Task statement: Every line below between the one holding "ATOM 299 N N" and the one holding "ATOM 311 N N", inclusive, should be copied exactly, and no other line.

Source records:
[Start of section]

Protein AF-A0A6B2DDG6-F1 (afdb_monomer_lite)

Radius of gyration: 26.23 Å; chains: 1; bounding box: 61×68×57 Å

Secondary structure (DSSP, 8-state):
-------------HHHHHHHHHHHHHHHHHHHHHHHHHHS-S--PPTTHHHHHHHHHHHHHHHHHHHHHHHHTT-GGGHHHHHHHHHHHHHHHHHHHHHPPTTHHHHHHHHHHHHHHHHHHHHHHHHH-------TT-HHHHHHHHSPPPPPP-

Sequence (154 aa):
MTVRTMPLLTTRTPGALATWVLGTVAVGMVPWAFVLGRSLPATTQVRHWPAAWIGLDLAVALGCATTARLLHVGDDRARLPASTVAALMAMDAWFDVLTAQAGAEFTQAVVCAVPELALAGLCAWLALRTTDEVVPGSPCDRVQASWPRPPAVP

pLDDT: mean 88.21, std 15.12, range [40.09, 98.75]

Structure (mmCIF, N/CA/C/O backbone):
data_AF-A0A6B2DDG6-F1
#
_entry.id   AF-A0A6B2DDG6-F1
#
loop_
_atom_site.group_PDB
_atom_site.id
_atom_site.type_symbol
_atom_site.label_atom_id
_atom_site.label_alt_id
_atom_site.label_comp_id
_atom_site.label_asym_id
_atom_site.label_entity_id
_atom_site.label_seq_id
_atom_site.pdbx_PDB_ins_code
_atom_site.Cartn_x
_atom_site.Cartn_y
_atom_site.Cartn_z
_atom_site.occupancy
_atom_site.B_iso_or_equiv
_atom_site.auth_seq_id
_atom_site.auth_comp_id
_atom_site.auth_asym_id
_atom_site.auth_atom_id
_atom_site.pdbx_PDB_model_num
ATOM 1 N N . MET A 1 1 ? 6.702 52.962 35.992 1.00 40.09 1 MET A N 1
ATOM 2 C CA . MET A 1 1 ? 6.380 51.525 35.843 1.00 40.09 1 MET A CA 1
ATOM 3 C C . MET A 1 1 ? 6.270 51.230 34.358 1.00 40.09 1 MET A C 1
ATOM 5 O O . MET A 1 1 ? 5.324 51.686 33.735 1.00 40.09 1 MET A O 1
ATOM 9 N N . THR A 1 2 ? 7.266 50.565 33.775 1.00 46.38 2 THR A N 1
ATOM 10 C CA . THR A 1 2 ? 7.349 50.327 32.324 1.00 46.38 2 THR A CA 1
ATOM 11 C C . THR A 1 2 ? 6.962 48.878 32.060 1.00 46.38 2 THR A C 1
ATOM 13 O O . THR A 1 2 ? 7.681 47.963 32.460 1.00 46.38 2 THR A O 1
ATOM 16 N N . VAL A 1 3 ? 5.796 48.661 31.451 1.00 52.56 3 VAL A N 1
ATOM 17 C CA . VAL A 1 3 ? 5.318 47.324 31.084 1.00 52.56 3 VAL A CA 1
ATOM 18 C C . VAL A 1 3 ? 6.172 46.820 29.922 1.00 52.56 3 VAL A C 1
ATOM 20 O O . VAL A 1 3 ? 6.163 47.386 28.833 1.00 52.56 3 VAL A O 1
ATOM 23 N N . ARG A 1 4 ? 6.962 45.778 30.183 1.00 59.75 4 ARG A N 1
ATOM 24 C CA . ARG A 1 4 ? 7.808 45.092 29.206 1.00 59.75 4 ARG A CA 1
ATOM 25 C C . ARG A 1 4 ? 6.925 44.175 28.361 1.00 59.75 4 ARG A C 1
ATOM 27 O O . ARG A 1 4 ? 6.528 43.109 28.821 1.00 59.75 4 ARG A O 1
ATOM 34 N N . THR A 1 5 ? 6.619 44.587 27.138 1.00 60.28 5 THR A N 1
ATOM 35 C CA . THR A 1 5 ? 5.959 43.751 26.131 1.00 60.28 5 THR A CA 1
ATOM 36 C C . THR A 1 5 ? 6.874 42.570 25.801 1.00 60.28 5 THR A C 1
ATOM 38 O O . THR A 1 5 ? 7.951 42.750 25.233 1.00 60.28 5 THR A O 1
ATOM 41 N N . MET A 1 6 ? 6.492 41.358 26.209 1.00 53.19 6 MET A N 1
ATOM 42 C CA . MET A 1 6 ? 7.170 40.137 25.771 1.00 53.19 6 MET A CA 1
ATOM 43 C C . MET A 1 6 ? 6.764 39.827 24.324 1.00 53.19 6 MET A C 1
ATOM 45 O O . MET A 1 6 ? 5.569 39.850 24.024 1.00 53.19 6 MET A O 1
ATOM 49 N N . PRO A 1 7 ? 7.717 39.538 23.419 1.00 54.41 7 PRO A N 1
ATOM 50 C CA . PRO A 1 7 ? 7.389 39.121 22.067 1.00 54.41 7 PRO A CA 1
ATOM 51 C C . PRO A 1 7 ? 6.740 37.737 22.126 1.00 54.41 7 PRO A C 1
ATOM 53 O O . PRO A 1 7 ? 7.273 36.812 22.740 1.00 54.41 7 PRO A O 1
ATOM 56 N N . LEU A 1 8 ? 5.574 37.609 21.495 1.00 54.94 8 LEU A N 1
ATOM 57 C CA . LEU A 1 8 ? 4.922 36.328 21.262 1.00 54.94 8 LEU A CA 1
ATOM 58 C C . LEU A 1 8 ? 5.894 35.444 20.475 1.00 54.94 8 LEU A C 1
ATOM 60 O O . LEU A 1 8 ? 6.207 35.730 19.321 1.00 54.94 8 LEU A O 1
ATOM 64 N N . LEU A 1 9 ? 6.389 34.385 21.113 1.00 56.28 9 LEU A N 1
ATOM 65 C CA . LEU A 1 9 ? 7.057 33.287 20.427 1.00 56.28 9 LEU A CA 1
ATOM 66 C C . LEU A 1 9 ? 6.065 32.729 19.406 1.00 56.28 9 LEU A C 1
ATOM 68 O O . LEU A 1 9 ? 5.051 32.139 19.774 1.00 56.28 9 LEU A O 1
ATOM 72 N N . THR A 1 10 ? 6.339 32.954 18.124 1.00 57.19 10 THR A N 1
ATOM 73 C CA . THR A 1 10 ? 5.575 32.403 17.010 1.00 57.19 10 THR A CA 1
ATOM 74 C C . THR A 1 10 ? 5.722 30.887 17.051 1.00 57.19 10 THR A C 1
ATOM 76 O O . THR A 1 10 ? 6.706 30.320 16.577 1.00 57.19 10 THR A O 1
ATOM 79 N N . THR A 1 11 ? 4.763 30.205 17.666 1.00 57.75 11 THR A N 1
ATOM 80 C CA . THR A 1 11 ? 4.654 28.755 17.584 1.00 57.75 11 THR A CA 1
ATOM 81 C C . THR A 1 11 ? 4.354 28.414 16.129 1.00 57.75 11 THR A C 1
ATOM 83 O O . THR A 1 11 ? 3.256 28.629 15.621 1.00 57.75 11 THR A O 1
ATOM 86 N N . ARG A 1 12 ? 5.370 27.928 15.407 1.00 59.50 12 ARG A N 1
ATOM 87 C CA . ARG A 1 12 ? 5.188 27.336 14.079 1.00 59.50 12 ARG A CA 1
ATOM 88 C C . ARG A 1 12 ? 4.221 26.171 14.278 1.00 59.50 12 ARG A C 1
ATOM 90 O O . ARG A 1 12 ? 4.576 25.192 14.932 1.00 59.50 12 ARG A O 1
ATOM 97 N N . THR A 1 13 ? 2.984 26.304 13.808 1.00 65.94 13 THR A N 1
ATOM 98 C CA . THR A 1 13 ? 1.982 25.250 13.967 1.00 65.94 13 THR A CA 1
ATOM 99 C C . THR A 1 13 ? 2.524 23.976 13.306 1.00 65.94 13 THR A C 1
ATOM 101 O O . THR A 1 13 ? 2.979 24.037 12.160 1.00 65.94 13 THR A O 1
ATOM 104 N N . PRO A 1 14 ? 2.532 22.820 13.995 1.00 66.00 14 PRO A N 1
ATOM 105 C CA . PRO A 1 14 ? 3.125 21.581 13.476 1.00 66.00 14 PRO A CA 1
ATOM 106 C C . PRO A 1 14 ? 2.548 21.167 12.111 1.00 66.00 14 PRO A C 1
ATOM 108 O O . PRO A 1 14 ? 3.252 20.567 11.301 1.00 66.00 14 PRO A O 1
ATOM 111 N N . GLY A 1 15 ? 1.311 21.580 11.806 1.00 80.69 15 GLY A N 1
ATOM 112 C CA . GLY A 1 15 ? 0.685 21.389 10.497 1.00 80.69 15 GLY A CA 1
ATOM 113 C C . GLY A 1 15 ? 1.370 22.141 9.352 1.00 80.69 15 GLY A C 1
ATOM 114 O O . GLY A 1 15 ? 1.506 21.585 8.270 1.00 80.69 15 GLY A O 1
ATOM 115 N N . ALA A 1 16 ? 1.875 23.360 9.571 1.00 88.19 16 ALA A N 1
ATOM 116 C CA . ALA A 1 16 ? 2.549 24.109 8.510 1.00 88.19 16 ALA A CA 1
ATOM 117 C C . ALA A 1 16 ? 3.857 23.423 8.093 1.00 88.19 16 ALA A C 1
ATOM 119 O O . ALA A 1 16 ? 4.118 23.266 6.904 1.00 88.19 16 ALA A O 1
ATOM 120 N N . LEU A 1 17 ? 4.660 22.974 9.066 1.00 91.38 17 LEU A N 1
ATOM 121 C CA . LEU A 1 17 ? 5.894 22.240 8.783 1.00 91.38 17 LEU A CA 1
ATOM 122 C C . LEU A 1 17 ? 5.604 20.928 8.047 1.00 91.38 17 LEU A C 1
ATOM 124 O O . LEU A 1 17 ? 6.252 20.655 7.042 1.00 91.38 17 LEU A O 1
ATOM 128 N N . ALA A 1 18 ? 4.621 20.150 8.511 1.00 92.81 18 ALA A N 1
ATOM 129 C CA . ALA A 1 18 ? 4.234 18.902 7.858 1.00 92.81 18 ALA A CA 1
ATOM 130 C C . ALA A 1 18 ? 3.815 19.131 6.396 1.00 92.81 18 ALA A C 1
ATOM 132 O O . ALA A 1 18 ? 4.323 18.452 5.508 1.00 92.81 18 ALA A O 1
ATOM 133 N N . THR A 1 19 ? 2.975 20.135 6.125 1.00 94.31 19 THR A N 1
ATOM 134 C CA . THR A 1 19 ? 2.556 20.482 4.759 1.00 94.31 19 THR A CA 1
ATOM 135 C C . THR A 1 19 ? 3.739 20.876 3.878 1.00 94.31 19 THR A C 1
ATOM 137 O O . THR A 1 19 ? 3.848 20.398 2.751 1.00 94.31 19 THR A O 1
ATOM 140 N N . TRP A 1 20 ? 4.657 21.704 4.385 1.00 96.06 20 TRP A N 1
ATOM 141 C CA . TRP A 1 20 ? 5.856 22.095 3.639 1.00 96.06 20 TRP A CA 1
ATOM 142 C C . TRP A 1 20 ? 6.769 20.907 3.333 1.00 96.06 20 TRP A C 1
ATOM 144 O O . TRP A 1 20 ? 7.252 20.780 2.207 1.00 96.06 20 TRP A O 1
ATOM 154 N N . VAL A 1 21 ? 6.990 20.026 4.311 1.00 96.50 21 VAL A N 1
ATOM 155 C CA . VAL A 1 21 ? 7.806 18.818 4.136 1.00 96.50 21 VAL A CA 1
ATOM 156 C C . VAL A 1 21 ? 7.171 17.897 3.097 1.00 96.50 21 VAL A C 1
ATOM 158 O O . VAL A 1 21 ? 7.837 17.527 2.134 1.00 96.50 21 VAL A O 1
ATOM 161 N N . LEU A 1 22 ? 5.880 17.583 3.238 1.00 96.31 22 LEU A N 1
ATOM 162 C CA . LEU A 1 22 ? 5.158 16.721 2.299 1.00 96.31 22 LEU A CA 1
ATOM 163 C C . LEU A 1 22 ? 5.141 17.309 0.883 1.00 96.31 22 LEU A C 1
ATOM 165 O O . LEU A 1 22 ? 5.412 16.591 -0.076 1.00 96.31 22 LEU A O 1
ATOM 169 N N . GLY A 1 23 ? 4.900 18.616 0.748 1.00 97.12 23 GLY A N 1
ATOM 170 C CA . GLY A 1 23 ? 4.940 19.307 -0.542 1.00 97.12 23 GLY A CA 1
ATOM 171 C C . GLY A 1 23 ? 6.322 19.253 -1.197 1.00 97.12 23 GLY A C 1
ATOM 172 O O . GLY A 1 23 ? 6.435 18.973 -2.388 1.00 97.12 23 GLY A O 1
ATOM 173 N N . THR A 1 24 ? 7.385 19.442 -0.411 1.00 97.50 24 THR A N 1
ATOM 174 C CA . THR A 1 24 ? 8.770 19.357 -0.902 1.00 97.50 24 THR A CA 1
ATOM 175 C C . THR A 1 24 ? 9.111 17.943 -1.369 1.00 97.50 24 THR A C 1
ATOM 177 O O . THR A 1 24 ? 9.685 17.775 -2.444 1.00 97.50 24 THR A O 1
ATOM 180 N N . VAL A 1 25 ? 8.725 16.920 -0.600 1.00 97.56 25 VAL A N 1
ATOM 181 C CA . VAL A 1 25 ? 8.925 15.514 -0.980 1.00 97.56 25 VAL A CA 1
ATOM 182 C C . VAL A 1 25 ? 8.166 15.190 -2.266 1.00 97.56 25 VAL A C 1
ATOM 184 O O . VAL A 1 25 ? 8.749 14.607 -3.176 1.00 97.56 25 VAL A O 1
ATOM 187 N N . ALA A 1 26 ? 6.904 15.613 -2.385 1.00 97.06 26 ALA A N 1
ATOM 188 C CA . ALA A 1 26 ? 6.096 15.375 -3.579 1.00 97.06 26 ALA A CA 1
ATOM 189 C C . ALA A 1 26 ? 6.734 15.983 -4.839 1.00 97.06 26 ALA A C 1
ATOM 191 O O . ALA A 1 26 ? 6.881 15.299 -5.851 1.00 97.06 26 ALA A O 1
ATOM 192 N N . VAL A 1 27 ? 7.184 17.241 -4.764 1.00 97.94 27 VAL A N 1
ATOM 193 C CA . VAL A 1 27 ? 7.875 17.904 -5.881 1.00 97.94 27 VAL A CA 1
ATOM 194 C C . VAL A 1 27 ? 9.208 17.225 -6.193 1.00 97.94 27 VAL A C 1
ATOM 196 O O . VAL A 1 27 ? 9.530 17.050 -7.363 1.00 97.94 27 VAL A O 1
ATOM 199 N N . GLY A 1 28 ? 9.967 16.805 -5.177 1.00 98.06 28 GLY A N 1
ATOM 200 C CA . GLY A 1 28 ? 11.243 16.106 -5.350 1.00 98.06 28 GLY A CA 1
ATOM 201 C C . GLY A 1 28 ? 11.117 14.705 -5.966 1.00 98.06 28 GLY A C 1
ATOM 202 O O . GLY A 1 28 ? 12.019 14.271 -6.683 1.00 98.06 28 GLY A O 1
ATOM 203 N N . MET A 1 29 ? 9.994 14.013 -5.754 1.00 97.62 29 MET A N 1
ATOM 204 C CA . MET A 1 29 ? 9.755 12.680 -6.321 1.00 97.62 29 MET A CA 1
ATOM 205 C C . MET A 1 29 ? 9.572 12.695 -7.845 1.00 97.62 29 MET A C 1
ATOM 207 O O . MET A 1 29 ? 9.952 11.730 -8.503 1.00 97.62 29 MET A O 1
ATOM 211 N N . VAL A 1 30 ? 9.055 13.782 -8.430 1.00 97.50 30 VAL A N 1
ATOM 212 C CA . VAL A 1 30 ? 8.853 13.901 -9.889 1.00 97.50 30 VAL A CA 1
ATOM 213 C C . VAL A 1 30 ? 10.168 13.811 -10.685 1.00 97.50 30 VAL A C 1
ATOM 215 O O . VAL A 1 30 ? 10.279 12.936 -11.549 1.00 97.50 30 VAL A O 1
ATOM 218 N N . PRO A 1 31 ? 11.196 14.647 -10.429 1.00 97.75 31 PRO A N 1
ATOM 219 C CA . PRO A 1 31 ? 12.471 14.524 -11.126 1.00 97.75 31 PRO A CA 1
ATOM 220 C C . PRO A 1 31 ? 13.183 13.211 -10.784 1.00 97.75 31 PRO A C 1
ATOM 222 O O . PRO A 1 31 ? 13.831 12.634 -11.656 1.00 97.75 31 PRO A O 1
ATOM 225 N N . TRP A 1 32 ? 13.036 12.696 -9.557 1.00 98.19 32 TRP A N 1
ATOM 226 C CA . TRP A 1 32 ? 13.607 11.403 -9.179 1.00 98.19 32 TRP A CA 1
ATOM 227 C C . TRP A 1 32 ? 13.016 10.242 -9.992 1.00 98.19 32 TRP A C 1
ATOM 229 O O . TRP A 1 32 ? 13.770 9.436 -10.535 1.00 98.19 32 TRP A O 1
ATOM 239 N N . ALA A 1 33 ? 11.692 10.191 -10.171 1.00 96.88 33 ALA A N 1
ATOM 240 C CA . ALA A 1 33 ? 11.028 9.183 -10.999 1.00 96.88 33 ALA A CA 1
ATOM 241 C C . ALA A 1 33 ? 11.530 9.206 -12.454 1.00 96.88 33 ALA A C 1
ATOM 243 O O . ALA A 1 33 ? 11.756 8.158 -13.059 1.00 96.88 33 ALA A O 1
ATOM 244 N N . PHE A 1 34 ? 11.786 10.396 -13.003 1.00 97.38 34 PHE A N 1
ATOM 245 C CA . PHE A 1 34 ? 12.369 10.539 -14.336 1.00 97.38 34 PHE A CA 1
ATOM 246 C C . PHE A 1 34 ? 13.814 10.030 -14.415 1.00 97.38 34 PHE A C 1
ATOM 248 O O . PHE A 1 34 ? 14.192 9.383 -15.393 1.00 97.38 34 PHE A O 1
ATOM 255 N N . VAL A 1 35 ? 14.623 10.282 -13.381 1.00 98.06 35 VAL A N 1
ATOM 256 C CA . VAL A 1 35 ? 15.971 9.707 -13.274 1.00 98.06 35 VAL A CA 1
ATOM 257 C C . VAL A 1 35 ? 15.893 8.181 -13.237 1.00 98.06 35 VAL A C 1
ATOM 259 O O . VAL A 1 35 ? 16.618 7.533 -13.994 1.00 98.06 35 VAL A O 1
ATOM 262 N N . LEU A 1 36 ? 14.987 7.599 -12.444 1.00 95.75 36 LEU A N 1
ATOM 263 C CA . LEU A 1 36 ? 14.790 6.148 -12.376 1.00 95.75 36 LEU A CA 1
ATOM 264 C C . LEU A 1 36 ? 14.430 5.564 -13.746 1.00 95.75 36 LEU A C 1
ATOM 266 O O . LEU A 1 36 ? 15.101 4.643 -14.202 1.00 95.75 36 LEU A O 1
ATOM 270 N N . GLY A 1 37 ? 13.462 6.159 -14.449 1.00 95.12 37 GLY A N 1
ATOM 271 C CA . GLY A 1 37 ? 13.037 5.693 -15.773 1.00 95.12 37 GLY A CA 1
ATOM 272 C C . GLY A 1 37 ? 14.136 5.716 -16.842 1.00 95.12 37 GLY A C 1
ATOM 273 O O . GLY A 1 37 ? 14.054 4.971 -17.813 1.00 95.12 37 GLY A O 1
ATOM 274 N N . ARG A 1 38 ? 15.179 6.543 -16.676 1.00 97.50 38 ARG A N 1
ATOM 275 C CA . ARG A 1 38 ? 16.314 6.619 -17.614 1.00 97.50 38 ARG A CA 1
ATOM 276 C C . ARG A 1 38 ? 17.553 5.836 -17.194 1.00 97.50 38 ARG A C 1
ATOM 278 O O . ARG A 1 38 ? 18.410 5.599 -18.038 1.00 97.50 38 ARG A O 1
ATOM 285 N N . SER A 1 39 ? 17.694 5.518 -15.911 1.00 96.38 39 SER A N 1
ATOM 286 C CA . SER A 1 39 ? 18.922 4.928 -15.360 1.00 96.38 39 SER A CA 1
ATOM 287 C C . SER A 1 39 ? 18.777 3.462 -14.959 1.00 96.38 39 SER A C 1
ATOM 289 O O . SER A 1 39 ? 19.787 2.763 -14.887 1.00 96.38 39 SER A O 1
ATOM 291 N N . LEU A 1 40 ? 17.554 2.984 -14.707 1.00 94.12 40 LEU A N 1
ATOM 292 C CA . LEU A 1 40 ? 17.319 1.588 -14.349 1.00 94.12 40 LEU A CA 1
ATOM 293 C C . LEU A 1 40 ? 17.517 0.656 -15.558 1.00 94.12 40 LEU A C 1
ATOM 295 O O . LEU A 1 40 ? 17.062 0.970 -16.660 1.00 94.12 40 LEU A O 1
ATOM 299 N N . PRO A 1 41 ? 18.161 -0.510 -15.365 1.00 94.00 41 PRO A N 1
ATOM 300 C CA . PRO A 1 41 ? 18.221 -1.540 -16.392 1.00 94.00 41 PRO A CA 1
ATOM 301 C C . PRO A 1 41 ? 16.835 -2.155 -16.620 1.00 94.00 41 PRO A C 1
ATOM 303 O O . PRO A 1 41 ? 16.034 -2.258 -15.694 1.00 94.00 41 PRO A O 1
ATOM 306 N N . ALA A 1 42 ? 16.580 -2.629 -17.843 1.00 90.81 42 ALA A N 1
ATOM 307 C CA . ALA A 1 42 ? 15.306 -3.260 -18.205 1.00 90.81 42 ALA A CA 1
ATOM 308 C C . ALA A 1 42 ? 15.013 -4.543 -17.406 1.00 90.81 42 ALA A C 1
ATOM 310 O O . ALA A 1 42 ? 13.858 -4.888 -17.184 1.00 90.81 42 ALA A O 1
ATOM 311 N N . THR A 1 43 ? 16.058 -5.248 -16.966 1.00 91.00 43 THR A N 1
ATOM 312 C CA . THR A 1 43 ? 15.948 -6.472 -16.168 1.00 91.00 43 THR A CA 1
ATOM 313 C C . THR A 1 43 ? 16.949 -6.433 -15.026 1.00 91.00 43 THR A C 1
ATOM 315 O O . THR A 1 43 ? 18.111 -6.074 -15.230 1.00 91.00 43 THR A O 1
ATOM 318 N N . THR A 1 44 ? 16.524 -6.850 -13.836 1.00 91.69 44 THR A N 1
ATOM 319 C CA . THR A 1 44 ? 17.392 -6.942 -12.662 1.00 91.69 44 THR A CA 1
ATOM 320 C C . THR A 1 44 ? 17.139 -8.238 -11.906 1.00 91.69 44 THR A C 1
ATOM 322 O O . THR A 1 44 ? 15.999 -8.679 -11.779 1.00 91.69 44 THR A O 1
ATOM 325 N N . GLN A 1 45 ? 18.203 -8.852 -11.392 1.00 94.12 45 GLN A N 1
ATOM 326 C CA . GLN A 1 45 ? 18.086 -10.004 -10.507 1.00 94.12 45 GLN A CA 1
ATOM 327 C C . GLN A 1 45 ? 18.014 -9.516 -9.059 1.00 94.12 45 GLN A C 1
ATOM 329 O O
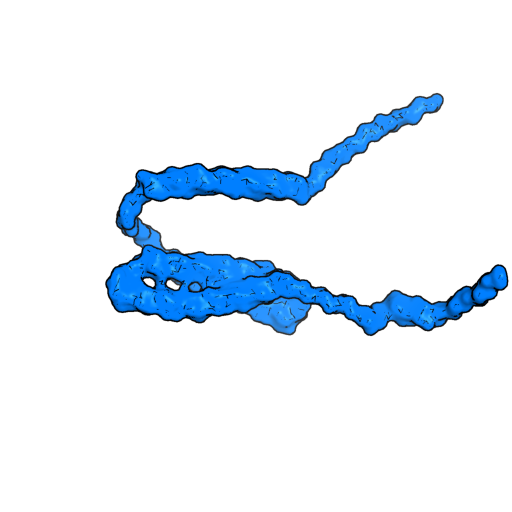 . GLN A 1 45 ? 18.956 -8.914 -8.538 1.00 94.12 45 GLN A O 1
ATOM 334 N N . VAL A 1 46 ? 16.893 -9.790 -8.396 1.00 93.38 46 VAL A N 1
ATOM 335 C CA . VAL A 1 46 ? 16.653 -9.365 -7.015 1.00 93.38 46 VAL A CA 1
ATOM 336 C C . VAL A 1 46 ? 17.196 -10.413 -6.044 1.00 93.38 46 VAL A C 1
ATOM 338 O O . VAL A 1 46 ? 16.879 -11.600 -6.135 1.00 93.38 46 VAL A O 1
ATOM 341 N N . ARG A 1 47 ? 18.022 -9.985 -5.082 1.00 94.69 47 ARG A N 1
ATOM 342 C CA . ARG A 1 47 ? 18.471 -10.859 -3.988 1.00 94.69 47 ARG A CA 1
ATOM 343 C C . ARG A 1 47 ? 17.328 -11.084 -2.998 1.00 94.69 47 ARG A C 1
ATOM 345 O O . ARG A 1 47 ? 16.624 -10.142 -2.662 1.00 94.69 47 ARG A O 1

[End of section]

Solution to the exercise:
ATOM 299 N N . PRO A 1 41 ? 18.161 -0.510 -15.365 1.00 94.00 41 PRO A N 1
ATOM 300 C CA . PRO A 1 41 ? 18.221 -1.540 -16.392 1.00 94.00 41 PRO A CA 1
ATOM 301 C C . PRO A 1 41 ? 16.835 -2.155 -16.620 1.00 94.00 41 PRO A C 1
ATOM 303 O O . PRO A 1 41 ? 16.034 -2.258 -15.694 1.00 94.00 41 PRO A O 1
ATOM 306 N N . ALA A 1 42 ? 16.580 -2.629 -17.843 1.00 90.81 42 ALA A N 1
ATOM 307 C CA . ALA A 1 42 ? 15.306 -3.260 -18.205 1.00 90.81 42 ALA A CA 1
ATOM 308 C C . ALA A 1 42 ? 15.013 -4.543 -17.406 1.00 90.81 42 ALA A C 1
ATOM 310 O O . ALA A 1 42 ? 13.858 -4.888 -17.184 1.00 90.81 42 ALA A O 1
ATOM 311 N N . THR A 1 43 ? 16.058 -5.248 -16.966 1.00 91.00 43 THR A N 1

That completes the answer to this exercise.